Nice, but a little reflection on the crystal in your first pic, detracts from the the quality watch







.

You could also try the focus thingy in your second pic
















:rltb:

Derek


----------



## Silver Hawk (Dec 2, 2003)

LuvWatch said:


> Nice, but a little reflection on the crystal in your first pic, detracts from the the quality watch
> 
> 
> 
> ...


----------



## SharkBike (Apr 15, 2005)

oooooh, pretty....


----------



## thunderbolt (May 19, 2007)

SharkBike said:


> oooooh, pretty....










:lol:


----------



## strange_too (Feb 19, 2007)




----------



## PaulBoy (Dec 2, 2007)

Simon - nice watch & having struggled a bit myself taking watch pics some good tips to try ... Paul


----------



## hippo (Jun 27, 2006)

Hi Simon, in the first shot you need to extend the black that the watch is on out infront of the watch, and maybe curve it up slightly towards the camera, that should fill in the crystal.

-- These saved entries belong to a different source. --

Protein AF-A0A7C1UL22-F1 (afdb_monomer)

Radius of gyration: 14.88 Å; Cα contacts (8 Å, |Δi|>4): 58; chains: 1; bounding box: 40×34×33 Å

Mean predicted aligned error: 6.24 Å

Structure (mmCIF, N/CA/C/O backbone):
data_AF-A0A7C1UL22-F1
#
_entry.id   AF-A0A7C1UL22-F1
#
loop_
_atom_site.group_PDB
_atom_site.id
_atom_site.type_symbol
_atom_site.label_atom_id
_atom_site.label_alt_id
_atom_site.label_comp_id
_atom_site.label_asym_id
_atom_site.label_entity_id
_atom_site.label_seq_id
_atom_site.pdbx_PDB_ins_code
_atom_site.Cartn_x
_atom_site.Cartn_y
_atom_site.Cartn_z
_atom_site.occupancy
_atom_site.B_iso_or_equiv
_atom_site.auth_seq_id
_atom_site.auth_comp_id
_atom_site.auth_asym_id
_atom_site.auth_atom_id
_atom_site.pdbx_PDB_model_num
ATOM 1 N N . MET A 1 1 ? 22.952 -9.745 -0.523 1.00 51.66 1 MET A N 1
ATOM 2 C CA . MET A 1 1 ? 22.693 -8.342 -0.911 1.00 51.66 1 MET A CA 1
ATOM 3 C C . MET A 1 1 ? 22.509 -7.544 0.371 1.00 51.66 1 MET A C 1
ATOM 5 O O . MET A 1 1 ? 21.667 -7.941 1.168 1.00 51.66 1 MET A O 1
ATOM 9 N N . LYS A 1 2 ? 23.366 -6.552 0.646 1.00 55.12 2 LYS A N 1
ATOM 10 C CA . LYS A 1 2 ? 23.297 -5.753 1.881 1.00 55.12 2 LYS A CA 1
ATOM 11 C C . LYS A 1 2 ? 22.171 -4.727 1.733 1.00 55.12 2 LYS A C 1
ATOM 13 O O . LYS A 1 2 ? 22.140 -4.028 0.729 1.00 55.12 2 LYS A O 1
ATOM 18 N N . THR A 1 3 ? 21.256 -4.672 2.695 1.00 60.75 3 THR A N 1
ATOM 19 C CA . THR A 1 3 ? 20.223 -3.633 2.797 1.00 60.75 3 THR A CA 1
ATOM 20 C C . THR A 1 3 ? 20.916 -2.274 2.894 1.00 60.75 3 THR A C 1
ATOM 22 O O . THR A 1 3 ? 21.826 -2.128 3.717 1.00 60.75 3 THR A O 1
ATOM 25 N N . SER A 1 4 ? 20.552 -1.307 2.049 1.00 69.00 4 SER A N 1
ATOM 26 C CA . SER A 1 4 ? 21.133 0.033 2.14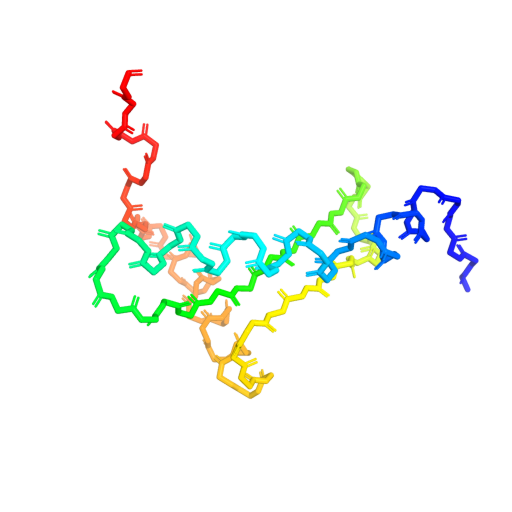4 1.00 69.00 4 SER A CA 1
ATOM 27 C C . SER A 1 4 ? 20.638 0.734 3.420 1.00 69.00 4 SER A C 1
ATOM 29 O O . SER A 1 4 ? 19.599 0.376 3.981 1.00 69.00 4 SER A O 1
ATOM 31 N N . SER A 1 5 ? 21.392 1.720 3.919 1.00 72.38 5 SER A N 1
ATOM 32 C CA . SER A 1 5 ? 20.981 2.508 5.094 1.00 72.38 5 SER A CA 1
ATOM 33 C C . SER A 1 5 ? 19.595 3.164 4.911 1.00 72.38 5 SER A C 1
ATOM 35 O O . SER A 1 5 ? 18.787 3.062 5.836 1.00 72.38 5 SER A O 1
ATOM 37 N N . PRO A 1 6 ? 19.259 3.748 3.738 1.00 79.06 6 PRO A N 1
ATOM 38 C CA . PRO A 1 6 ? 17.912 4.256 3.461 1.00 79.06 6 PRO A CA 1
ATOM 39 C C . PRO A 1 6 ? 16.823 3.179 3.479 1.00 79.06 6 PRO A C 1
ATOM 41 O O . PRO A 1 6 ? 15.781 3.383 4.096 1.00 79.06 6 PRO A O 1
ATOM 44 N N . ASP A 1 7 ? 17.064 2.010 2.873 1.00 79.12 7 ASP A N 1
ATOM 45 C CA . ASP A 1 7 ? 16.063 0.931 2.839 1.00 79.12 7 ASP A CA 1
ATOM 46 C C . ASP A 1 7 ? 15.688 0.470 4.248 1.00 79.12 7 ASP A C 1
ATOM 48 O O . ASP A 1 7 ? 14.525 0.175 4.525 1.00 79.12 7 ASP A O 1
ATOM 52 N N . ARG A 1 8 ? 16.672 0.421 5.152 1.00 82.31 8 ARG A N 1
ATOM 53 C CA . ARG A 1 8 ? 16.449 0.067 6.553 1.00 82.31 8 ARG A CA 1
ATOM 54 C C . ARG A 1 8 ? 15.641 1.136 7.287 1.00 82.31 8 ARG A C 1
ATOM 56 O O . ARG A 1 8 ? 14.674 0.783 7.951 1.00 82.31 8 ARG A O 1
ATOM 63 N N . GLN A 1 9 ? 16.009 2.410 7.156 1.00 86.31 9 GLN A N 1
ATOM 64 C CA . GLN A 1 9 ? 15.287 3.516 7.802 1.00 86.31 9 GLN A CA 1
ATOM 65 C C . GLN A 1 9 ? 13.825 3.573 7.352 1.00 86.31 9 GLN A C 1
ATOM 67 O O . GLN A 1 9 ? 12.924 3.715 8.175 1.00 86.31 9 GLN A O 1
ATOM 72 N N . VAL A 1 10 ? 13.585 3.397 6.049 1.00 85.69 10 VAL A N 1
ATOM 73 C CA . VAL A 1 10 ? 12.231 3.305 5.499 1.00 85.69 10 VAL A CA 1
ATOM 74 C C . VAL A 1 10 ? 11.502 2.101 6.086 1.00 85.69 10 VAL A C 1
ATOM 76 O O . VAL A 1 10 ? 10.387 2.258 6.568 1.00 85.69 10 VAL A O 1
ATOM 79 N N . SER A 1 11 ? 12.129 0.920 6.114 1.00 85.31 11 SER A N 1
ATOM 80 C CA . SER A 1 11 ? 11.529 -0.297 6.678 1.00 85.31 11 SER A CA 1
ATOM 81 C C . SER A 1 11 ? 11.122 -0.138 8.150 1.00 85.31 11 SER A C 1
ATOM 83 O O . SER A 1 11 ? 10.032 -0.561 8.531 1.00 85.31 11 SER A O 1
ATOM 85 N N . GLU A 1 12 ? 11.955 0.524 8.960 1.00 89.62 12 GLU A N 1
ATOM 86 C CA . GLU A 1 12 ? 11.690 0.790 10.382 1.00 89.62 12 GLU A CA 1
ATOM 87 C C . GLU A 1 12 ?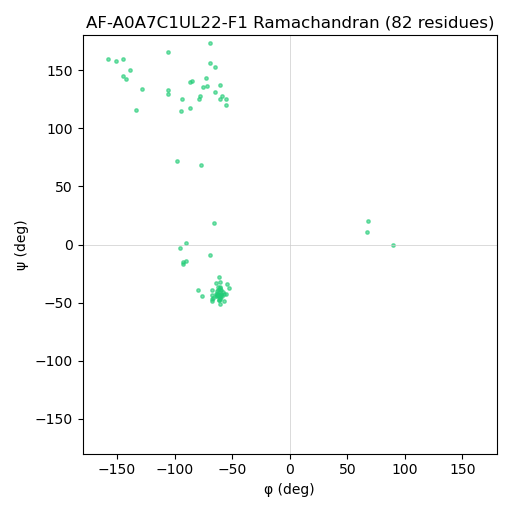 10.474 1.709 10.591 1.00 89.62 12 GLU A C 1
ATOM 89 O O . GLU A 1 12 ? 9.733 1.535 11.558 1.00 89.62 12 GLU A O 1
ATOM 94 N N . GLN A 1 13 ? 10.228 2.651 9.676 1.00 93.06 13 GLN A N 1
ATOM 95 C CA . GLN A 1 13 ? 9.101 3.591 9.757 1.00 93.06 13 GLN A CA 1
ATOM 96 C C . GLN A 1 13 ? 7.844 3.114 9.021 1.00 93.06 13 GLN A C 1
ATOM 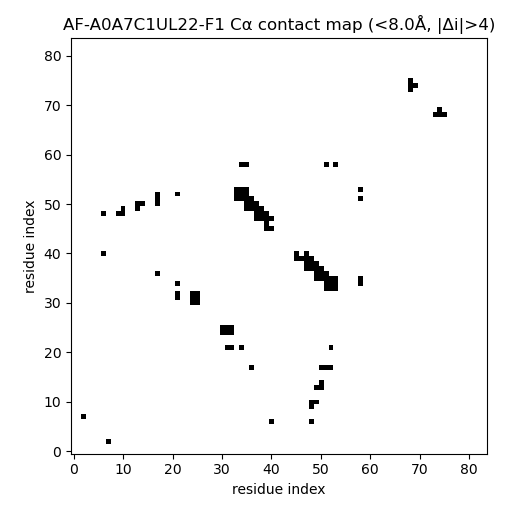98 O O . GLN A 1 13 ? 6.750 3.622 9.272 1.00 93.06 13 GLN A O 1
ATOM 103 N N . LEU A 1 14 ? 7.971 2.128 8.131 1.00 91.25 14 LEU A N 1
ATOM 104 C CA . LEU A 1 14 ? 6.924 1.767 7.176 1.00 91.25 14 LEU A CA 1
ATOM 105 C C . LEU A 1 14 ? 5.617 1.329 7.845 1.00 91.25 14 LEU A C 1
ATOM 107 O O . LEU A 1 14 ? 4.540 1.601 7.324 1.00 91.25 14 LEU A O 1
ATOM 1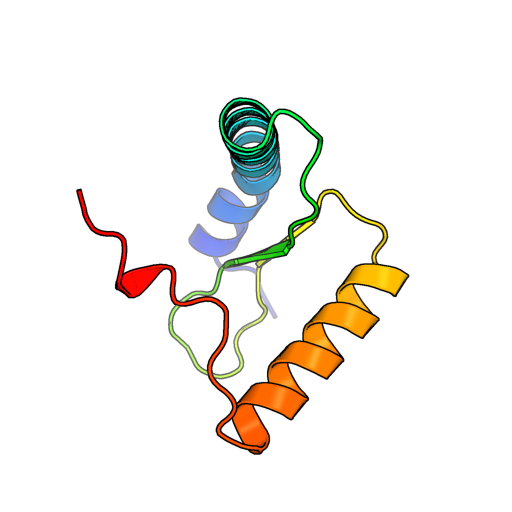11 N N . ARG A 1 15 ? 5.701 0.697 9.022 1.00 92.38 15 ARG A N 1
ATOM 112 C CA . ARG A 1 15 ? 4.518 0.323 9.810 1.00 92.38 15 ARG A CA 1
ATOM 113 C C . ARG A 1 15 ? 3.776 1.543 10.358 1.00 92.38 15 ARG A C 1
ATOM 115 O O . ARG A 1 15 ? 2.574 1.627 10.178 1.00 92.38 15 ARG A O 1
ATOM 122 N N . SER A 1 16 ? 4.492 2.505 10.939 1.00 95.50 16 SER A N 1
ATOM 123 C CA . SER A 1 16 ? 3.891 3.753 11.437 1.00 95.50 16 SER A CA 1
ATOM 124 C C . SER A 1 16 ? 3.203 4.535 10.312 1.00 95.50 16 SER A C 1
ATOM 126 O O . SER A 1 16 ? 2.107 5.062 10.488 1.00 95.50 16 SER A O 1
ATOM 128 N N . ILE A 1 17 ? 3.817 4.557 9.125 1.00 95.44 17 ILE A N 1
ATOM 129 C CA . ILE A 1 17 ? 3.230 5.165 7.923 1.00 95.44 17 ILE A CA 1
ATOM 130 C C . ILE A 1 17 ? 1.948 4.428 7.510 1.00 95.44 17 ILE A C 1
ATOM 132 O O . ILE A 1 17 ? 0.950 5.074 7.199 1.00 95.44 17 ILE A O 1
ATOM 136 N N . ALA A 1 18 ? 1.956 3.092 7.528 1.00 95.69 18 ALA A N 1
ATOM 137 C CA . ALA A 1 18 ? 0.783 2.283 7.200 1.00 95.69 18 ALA A CA 1
ATOM 138 C C . ALA A 1 18 ? -0.387 2.551 8.150 1.00 95.69 18 ALA A C 1
ATOM 140 O O . ALA A 1 18 ? -1.506 2.728 7.682 1.00 95.69 18 ALA A O 1
ATOM 141 N N . ASP A 1 19 ? -0.122 2.629 9.455 1.00 96.38 19 ASP A N 1
ATOM 142 C CA . ASP A 1 19 ? -1.156 2.861 10.467 1.00 96.38 19 ASP A CA 1
ATOM 143 C C . ASP A 1 19 ? -1.822 4.240 10.273 1.00 96.38 19 ASP A C 1
ATOM 145 O O . ASP A 1 19 ? -3.041 4.382 10.383 1.00 96.38 19 ASP A O 1
ATOM 149 N N . GLN A 1 20 ? -1.032 5.265 9.929 1.00 97.44 20 GLN A N 1
ATOM 150 C CA . GLN A 1 20 ? -1.553 6.601 9.614 1.00 97.44 20 GLN A CA 1
ATOM 151 C C . GLN A 1 20 ? -2.379 6.607 8.323 1.00 97.44 20 GLN A C 1
ATOM 153 O O . GLN A 1 20 ? -3.451 7.211 8.288 1.00 97.44 20 GLN A O 1
ATOM 158 N N . LEU A 1 21 ? -1.901 5.922 7.280 1.00 96.94 21 LEU A N 1
ATOM 159 C CA . LEU A 1 21 ? -2.606 5.806 6.005 1.00 96.94 21 LEU A CA 1
ATOM 160 C C . LEU A 1 21 ? -3.932 5.050 6.157 1.00 96.94 21 LEU A C 1
ATOM 162 O O . LEU A 1 21 ? -4.940 5.478 5.602 1.00 96.94 21 LEU A O 1
ATOM 166 N N . GLU A 1 22 ? -3.950 3.958 6.924 1.00 97.38 22 GLU A N 1
ATOM 167 C CA . GLU A 1 22 ? -5.163 3.180 7.191 1.00 97.38 22 GLU A CA 1
ATOM 168 C C . GLU A 1 22 ? -6.252 4.059 7.802 1.00 97.38 22 GLU A C 1
ATOM 170 O O . GLU A 1 22 ? -7.369 4.097 7.288 1.00 97.38 22 GLU A O 1
ATOM 175 N N . LYS A 1 23 ? -5.893 4.838 8.829 1.00 97.56 23 LYS A N 1
ATOM 176 C CA . LYS A 1 23 ? -6.815 5.775 9.469 1.00 97.56 23 LYS A CA 1
ATOM 177 C C . LYS A 1 23 ? -7.336 6.833 8.495 1.00 97.56 23 LYS A C 1
ATOM 179 O O . LYS A 1 23 ? -8.533 7.082 8.453 1.00 97.56 23 LYS A O 1
ATOM 184 N N . GLN A 1 24 ? -6.458 7.436 7.694 1.00 97.75 24 GLN A N 1
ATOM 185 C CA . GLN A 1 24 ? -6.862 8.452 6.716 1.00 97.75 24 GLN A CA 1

This will then make the bezel dark, so you'll need to bring in 2 white reflectors from both sides, at right angles to the watch to fill in the bezel area again, they'll need to be kept level with the watch to avoid being "seen" in the crystal.

You could also wear dark clothes.

You may also find a small thin piece of black card on camera right will add a little depth to the pusher and crown, also IMHO a 50mm lens is a little short for watch pics I prefer at least a 100mm.

Just my 2p


----------



## Absolute (Jan 20, 2008)

hippo said:


> Hi Simon, in the first shot you need to extend the black that the watch is on out infront of the watch, and maybe curve it up slightly towards the camera, that should fill in the crystal.
> 
> This will then make the bezel dark, so you'll need to bring in 2 white reflectors from both sides, at right angles to the watch to fill in the bezel area again, they'll need to be kept level with the watch to avoid being "seen" in the crystal.
> 
> ...


That sounds like a plan.. cheers


----------